Sociologists say marijuana is typically used within a specific social context. So the progression to more dangerous drugs happens as a result of the person associating with a subculture that condones drug experimentation. The social group, not marijuana, is the “gateway.”

Similarly, Andrew Morral suggested there was a common factor explanation for the gateway effect with marijuana. The individual’s opportunities and inclination determine the risk of future hard drug use, not prior marijuana use. He commented that his research did not disprove the gateway theory. But it showed another plausible explanation for the association of marijuana use and hard drug use.

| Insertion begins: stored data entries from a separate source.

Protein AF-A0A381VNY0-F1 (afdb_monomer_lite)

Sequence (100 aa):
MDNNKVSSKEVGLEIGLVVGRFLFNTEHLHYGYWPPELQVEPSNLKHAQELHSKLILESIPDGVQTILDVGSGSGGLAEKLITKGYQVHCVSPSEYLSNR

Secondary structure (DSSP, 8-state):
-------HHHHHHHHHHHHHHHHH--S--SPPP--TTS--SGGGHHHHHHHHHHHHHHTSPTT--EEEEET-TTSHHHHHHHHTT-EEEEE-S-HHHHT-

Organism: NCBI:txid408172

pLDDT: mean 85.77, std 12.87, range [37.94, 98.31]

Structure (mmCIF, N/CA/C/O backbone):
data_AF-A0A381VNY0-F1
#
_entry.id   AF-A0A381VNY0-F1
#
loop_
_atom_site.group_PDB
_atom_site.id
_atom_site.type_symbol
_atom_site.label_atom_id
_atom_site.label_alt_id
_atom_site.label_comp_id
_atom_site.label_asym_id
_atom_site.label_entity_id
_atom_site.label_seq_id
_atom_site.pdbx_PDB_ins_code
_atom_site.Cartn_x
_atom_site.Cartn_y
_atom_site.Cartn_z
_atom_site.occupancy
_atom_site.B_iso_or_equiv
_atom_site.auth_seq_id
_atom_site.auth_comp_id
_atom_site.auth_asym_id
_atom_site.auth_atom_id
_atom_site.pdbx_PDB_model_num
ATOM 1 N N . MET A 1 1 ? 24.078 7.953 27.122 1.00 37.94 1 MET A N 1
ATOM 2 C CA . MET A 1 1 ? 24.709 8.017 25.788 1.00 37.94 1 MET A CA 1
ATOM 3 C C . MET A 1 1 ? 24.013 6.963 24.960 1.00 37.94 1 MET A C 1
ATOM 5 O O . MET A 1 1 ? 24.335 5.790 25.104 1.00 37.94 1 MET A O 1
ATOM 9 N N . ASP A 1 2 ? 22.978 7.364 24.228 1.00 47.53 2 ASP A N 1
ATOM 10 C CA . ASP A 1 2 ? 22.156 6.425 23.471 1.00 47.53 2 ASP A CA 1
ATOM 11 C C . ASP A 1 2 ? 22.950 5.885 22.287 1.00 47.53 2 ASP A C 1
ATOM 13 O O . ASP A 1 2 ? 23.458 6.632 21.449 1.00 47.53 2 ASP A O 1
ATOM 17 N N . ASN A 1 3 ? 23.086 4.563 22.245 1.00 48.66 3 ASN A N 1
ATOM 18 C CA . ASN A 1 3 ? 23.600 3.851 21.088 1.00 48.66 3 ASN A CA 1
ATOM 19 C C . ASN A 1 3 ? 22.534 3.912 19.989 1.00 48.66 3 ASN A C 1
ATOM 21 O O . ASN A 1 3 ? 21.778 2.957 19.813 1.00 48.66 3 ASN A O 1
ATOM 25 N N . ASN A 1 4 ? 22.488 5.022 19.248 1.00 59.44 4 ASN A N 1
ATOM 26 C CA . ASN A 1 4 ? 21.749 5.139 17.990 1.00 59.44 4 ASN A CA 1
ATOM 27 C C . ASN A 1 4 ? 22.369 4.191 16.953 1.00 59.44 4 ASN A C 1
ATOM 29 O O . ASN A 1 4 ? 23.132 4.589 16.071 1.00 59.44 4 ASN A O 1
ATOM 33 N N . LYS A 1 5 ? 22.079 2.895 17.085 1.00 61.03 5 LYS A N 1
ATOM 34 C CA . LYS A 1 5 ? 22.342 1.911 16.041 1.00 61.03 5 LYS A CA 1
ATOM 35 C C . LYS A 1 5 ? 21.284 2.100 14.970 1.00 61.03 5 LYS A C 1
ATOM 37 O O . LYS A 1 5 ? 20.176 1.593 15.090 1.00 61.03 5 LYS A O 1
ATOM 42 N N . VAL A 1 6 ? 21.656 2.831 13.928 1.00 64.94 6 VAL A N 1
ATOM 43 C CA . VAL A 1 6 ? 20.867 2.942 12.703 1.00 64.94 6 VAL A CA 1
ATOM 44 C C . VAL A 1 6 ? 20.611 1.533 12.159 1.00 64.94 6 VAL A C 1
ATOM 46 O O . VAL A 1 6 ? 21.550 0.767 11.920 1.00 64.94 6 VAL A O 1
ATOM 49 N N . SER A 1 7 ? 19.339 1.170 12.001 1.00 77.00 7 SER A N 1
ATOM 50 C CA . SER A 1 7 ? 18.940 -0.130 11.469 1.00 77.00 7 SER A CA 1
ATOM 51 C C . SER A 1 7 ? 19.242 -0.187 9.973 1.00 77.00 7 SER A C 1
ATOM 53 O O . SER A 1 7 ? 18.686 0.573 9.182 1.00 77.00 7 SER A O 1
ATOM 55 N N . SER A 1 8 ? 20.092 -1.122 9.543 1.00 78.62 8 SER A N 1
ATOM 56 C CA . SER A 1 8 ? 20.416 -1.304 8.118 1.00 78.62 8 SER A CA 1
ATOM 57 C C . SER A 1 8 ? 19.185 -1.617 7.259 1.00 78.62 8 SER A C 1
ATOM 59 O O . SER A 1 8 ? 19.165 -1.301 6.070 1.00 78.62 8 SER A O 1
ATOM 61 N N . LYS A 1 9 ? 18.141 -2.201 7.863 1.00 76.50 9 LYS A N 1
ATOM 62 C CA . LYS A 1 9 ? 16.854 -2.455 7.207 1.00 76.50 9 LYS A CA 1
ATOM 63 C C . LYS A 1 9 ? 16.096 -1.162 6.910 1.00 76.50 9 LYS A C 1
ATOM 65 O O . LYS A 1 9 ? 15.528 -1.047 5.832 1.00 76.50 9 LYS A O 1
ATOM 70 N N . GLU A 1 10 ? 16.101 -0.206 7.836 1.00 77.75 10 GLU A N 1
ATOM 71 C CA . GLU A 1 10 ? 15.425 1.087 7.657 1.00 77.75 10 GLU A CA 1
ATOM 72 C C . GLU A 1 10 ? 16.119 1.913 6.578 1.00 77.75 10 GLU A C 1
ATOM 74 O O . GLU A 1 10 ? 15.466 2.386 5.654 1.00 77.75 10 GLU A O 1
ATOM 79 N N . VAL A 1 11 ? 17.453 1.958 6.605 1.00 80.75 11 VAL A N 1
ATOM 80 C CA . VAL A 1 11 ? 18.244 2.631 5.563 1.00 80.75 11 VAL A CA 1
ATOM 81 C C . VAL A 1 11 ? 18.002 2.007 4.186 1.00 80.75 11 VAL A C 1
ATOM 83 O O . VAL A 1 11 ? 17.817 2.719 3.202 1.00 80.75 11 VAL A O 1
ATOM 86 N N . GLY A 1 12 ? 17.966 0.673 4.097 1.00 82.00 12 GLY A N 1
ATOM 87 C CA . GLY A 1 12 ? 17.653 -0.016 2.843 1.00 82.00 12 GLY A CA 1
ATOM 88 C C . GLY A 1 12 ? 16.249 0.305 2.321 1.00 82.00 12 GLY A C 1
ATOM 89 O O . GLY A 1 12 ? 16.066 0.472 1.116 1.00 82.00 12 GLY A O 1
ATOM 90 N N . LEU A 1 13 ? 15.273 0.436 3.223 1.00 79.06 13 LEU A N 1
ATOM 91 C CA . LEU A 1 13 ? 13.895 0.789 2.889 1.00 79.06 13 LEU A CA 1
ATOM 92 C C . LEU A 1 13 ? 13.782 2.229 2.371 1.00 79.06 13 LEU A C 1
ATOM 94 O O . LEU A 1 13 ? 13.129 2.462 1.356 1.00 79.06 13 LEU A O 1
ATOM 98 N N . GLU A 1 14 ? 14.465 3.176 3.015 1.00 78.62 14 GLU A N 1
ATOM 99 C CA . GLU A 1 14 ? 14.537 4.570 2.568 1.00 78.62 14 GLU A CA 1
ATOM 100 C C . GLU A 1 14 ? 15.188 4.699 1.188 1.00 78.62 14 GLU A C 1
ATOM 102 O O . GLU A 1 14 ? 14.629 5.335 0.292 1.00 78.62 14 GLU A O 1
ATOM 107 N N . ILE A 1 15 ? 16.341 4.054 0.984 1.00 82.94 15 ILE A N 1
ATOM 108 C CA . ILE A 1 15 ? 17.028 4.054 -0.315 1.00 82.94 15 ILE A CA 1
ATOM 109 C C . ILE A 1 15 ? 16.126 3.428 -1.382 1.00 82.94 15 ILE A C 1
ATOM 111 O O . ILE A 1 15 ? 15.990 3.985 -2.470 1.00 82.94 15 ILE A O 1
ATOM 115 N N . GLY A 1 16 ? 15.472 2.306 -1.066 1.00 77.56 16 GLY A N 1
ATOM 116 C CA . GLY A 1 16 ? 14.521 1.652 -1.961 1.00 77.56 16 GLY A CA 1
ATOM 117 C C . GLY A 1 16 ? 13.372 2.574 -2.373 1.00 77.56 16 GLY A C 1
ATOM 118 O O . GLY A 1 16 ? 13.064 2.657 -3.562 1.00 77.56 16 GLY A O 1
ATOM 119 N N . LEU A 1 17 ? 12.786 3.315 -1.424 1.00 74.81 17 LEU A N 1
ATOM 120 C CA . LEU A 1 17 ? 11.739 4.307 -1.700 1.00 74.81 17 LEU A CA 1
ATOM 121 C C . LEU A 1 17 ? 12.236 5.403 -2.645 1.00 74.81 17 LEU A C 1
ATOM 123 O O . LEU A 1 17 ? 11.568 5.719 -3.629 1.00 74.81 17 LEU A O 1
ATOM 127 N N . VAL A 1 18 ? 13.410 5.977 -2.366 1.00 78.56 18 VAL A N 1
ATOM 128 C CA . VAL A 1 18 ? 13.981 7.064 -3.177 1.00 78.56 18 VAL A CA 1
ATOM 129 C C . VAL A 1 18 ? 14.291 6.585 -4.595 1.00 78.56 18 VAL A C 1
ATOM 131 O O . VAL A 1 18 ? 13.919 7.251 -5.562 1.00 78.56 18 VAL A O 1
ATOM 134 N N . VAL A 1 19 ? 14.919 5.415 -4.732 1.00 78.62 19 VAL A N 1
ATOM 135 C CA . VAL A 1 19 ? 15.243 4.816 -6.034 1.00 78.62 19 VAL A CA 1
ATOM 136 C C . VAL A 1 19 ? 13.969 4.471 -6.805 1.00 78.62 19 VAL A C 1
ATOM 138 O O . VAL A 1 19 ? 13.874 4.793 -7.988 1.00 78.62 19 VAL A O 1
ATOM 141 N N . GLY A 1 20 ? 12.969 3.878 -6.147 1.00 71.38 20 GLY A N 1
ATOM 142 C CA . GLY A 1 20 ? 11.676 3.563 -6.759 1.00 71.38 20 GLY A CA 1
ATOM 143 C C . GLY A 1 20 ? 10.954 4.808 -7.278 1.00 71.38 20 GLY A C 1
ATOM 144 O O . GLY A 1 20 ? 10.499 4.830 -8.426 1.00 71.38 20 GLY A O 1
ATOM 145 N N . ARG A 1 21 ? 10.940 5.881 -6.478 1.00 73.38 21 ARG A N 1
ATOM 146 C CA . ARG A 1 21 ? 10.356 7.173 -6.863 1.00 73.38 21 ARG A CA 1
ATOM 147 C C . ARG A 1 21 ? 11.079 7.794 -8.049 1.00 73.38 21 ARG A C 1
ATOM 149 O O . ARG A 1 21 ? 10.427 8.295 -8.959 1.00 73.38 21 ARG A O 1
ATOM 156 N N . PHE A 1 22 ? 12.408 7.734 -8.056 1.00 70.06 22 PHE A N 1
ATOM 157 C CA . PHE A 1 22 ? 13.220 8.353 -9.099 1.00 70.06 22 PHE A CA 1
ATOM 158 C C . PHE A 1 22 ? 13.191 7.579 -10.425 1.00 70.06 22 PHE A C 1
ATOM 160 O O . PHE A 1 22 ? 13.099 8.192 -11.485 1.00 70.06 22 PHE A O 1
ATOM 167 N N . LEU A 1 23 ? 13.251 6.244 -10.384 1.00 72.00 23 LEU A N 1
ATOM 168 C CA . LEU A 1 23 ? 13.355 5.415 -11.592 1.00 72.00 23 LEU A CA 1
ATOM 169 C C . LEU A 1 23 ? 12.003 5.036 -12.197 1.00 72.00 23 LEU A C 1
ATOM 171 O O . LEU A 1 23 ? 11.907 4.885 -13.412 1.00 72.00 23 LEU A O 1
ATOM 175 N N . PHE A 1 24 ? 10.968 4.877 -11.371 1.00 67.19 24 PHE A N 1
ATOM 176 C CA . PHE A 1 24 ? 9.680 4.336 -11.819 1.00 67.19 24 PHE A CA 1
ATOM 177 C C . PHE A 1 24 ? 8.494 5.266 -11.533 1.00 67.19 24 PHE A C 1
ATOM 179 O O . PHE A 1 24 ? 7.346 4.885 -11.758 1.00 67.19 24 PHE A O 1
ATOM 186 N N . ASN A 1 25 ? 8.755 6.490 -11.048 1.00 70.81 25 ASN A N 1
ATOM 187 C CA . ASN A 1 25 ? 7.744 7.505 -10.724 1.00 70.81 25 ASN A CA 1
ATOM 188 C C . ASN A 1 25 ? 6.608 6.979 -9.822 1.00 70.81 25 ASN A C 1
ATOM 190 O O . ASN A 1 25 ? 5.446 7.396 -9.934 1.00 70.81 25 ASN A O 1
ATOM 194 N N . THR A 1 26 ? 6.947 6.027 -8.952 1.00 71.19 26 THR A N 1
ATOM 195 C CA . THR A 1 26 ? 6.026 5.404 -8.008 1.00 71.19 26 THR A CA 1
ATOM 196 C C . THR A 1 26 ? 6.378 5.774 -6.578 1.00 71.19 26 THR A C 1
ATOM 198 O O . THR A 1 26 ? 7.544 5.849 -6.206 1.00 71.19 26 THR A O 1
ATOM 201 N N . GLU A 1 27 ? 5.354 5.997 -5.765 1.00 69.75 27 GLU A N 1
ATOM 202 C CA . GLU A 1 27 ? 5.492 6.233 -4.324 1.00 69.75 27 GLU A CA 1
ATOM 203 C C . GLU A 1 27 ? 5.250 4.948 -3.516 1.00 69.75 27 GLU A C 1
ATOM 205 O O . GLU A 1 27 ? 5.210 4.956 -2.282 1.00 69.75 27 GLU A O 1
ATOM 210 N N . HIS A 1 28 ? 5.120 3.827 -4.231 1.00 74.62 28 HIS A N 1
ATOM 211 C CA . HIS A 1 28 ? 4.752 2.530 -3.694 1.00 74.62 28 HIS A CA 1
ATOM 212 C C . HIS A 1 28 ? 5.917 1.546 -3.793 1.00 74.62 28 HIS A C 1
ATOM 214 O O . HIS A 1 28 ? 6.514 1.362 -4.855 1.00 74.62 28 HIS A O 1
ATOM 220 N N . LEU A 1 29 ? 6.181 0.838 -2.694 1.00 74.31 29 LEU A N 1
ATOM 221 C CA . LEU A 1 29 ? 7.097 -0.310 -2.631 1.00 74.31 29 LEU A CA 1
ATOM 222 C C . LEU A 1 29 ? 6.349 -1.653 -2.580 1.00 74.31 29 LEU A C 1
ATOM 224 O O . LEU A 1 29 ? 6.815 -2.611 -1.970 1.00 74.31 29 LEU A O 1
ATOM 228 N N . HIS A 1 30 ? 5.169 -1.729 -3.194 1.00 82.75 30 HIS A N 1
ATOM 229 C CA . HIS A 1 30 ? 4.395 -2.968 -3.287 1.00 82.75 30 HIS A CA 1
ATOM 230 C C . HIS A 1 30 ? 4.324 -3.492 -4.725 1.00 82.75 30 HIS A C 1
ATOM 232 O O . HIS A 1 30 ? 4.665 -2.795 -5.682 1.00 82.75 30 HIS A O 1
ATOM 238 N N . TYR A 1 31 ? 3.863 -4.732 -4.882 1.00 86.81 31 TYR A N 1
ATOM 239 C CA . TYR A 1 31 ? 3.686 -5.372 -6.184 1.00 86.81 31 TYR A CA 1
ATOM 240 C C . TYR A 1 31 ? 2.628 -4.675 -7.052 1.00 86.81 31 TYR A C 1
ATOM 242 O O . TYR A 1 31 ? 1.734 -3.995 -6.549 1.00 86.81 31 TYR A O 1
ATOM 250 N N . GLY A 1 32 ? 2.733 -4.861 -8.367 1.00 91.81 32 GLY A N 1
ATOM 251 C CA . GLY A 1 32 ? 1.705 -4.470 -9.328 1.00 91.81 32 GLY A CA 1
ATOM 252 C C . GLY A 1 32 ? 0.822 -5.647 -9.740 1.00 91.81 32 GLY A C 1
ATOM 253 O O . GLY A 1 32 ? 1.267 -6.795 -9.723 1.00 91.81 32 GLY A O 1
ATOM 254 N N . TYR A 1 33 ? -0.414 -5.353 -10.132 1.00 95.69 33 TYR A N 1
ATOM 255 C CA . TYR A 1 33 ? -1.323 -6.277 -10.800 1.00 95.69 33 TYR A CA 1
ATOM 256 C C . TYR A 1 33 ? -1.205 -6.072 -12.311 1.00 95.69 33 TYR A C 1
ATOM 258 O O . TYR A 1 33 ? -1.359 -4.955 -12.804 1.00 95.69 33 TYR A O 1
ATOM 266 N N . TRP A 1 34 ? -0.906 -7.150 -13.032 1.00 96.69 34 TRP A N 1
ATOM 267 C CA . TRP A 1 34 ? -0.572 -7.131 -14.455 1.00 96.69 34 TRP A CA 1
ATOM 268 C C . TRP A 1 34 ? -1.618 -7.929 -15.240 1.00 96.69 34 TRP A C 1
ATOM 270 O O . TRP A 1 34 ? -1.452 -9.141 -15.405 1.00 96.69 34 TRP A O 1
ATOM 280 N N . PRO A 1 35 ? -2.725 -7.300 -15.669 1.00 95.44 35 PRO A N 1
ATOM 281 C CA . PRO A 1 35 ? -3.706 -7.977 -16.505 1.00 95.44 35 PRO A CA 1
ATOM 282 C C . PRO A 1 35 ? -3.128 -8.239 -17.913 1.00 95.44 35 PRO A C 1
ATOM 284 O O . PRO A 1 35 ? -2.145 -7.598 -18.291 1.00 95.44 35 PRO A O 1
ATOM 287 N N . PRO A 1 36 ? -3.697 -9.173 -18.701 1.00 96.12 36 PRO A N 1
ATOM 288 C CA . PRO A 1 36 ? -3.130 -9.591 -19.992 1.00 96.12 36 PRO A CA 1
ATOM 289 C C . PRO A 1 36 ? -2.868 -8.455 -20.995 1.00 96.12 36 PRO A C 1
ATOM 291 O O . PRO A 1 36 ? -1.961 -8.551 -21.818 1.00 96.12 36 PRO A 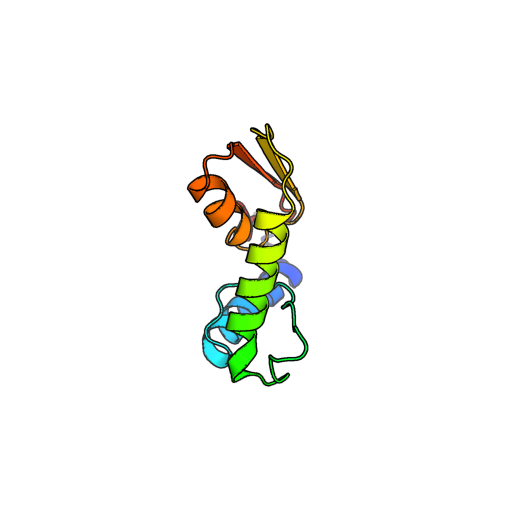O 1
ATOM 294 N N . GLU A 1 37 ? -3.654 -7.383 -20.931 1.00 95.75 37 GLU A N 1
ATOM 295 C CA . GLU A 1 37 ? -3.533 -6.184 -21.760 1.00 95.75 37 GLU A CA 1
ATOM 296 C C . GLU A 1 37 ? -2.388 -5.244 -21.344 1.00 95.75 37 GLU A C 1
ATOM 298 O O . GLU A 1 37 ? -2.006 -4.369 -22.125 1.00 95.75 37 GLU A O 1
ATOM 303 N N . LEU A 1 38 ? -1.825 -5.413 -20.142 1.00 96.00 38 LEU A N 1
ATOM 304 C CA . LEU A 1 38 ? -0.743 -4.579 -19.629 1.00 96.00 38 LEU A CA 1
ATOM 305 C C . LEU A 1 38 ? 0.612 -5.252 -19.857 1.00 96.00 38 LEU A C 1
ATOM 307 O O . LEU A 1 38 ? 0.967 -6.229 -19.198 1.00 96.00 38 LEU A O 1
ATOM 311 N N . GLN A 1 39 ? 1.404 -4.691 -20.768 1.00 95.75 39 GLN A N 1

The Marijuana Policy Project listed several articles (i.e., Is Marijuana a “Gateway Drug”?) that challenged the marijuana gateway theory. However, the articles tended to conclude there was a common factor explanation or a mediating factor, like stress or genetics, to the gateway effect with marijuana. They debunked the notion of marijuana use as a causative factor leading to harder drug use, but they do not effectively challenge the above three facts supporting the marijuana gateway theory.

Counseling people with drug and alcohol problems has shown me that they often experimented with marijuana before trying harder drugs. The three statements above have been true time and time again. Marijuana use may not be a causative gateway to future experimentation with more dangerous drugs, but it was often a stepping stone taken before an individual tried the cocaine, heroin, or prescription drug high. And a recent study by researchers at Yale concluded that previous alcohol, cigarette and marijuana use were each associated with the current abuse of prescription opioids. “Previous marijuana use was 2.5 times more likely than no previous marijuana to be associated with subsequent abuse of prescription opioids.”

The executive director of the Connecticut chapter of NORML, Erik Williams, said the Yale study failed to show a strong link between marijuana and the use of harder drugs. “This is just another propaganda study that tries to turn a casual link into a causal relationship.” The Yale’s study lead author agreed there wasn’t proof of a concrete connection between opioid abuse and prior marijuana use. But, she said, “It’s a red flag.” It suggests there is a potential association there.

Marijuana does not seem to be a “gateway” that leads to experimentation with more dangerous drugs. But it often is a stepping stone taken on the path to harder drugs in a person’s addictive career.

Do you think that marijuana use can be a gateway or stepping stone to more dangerous drugs, like heroin and cocaine?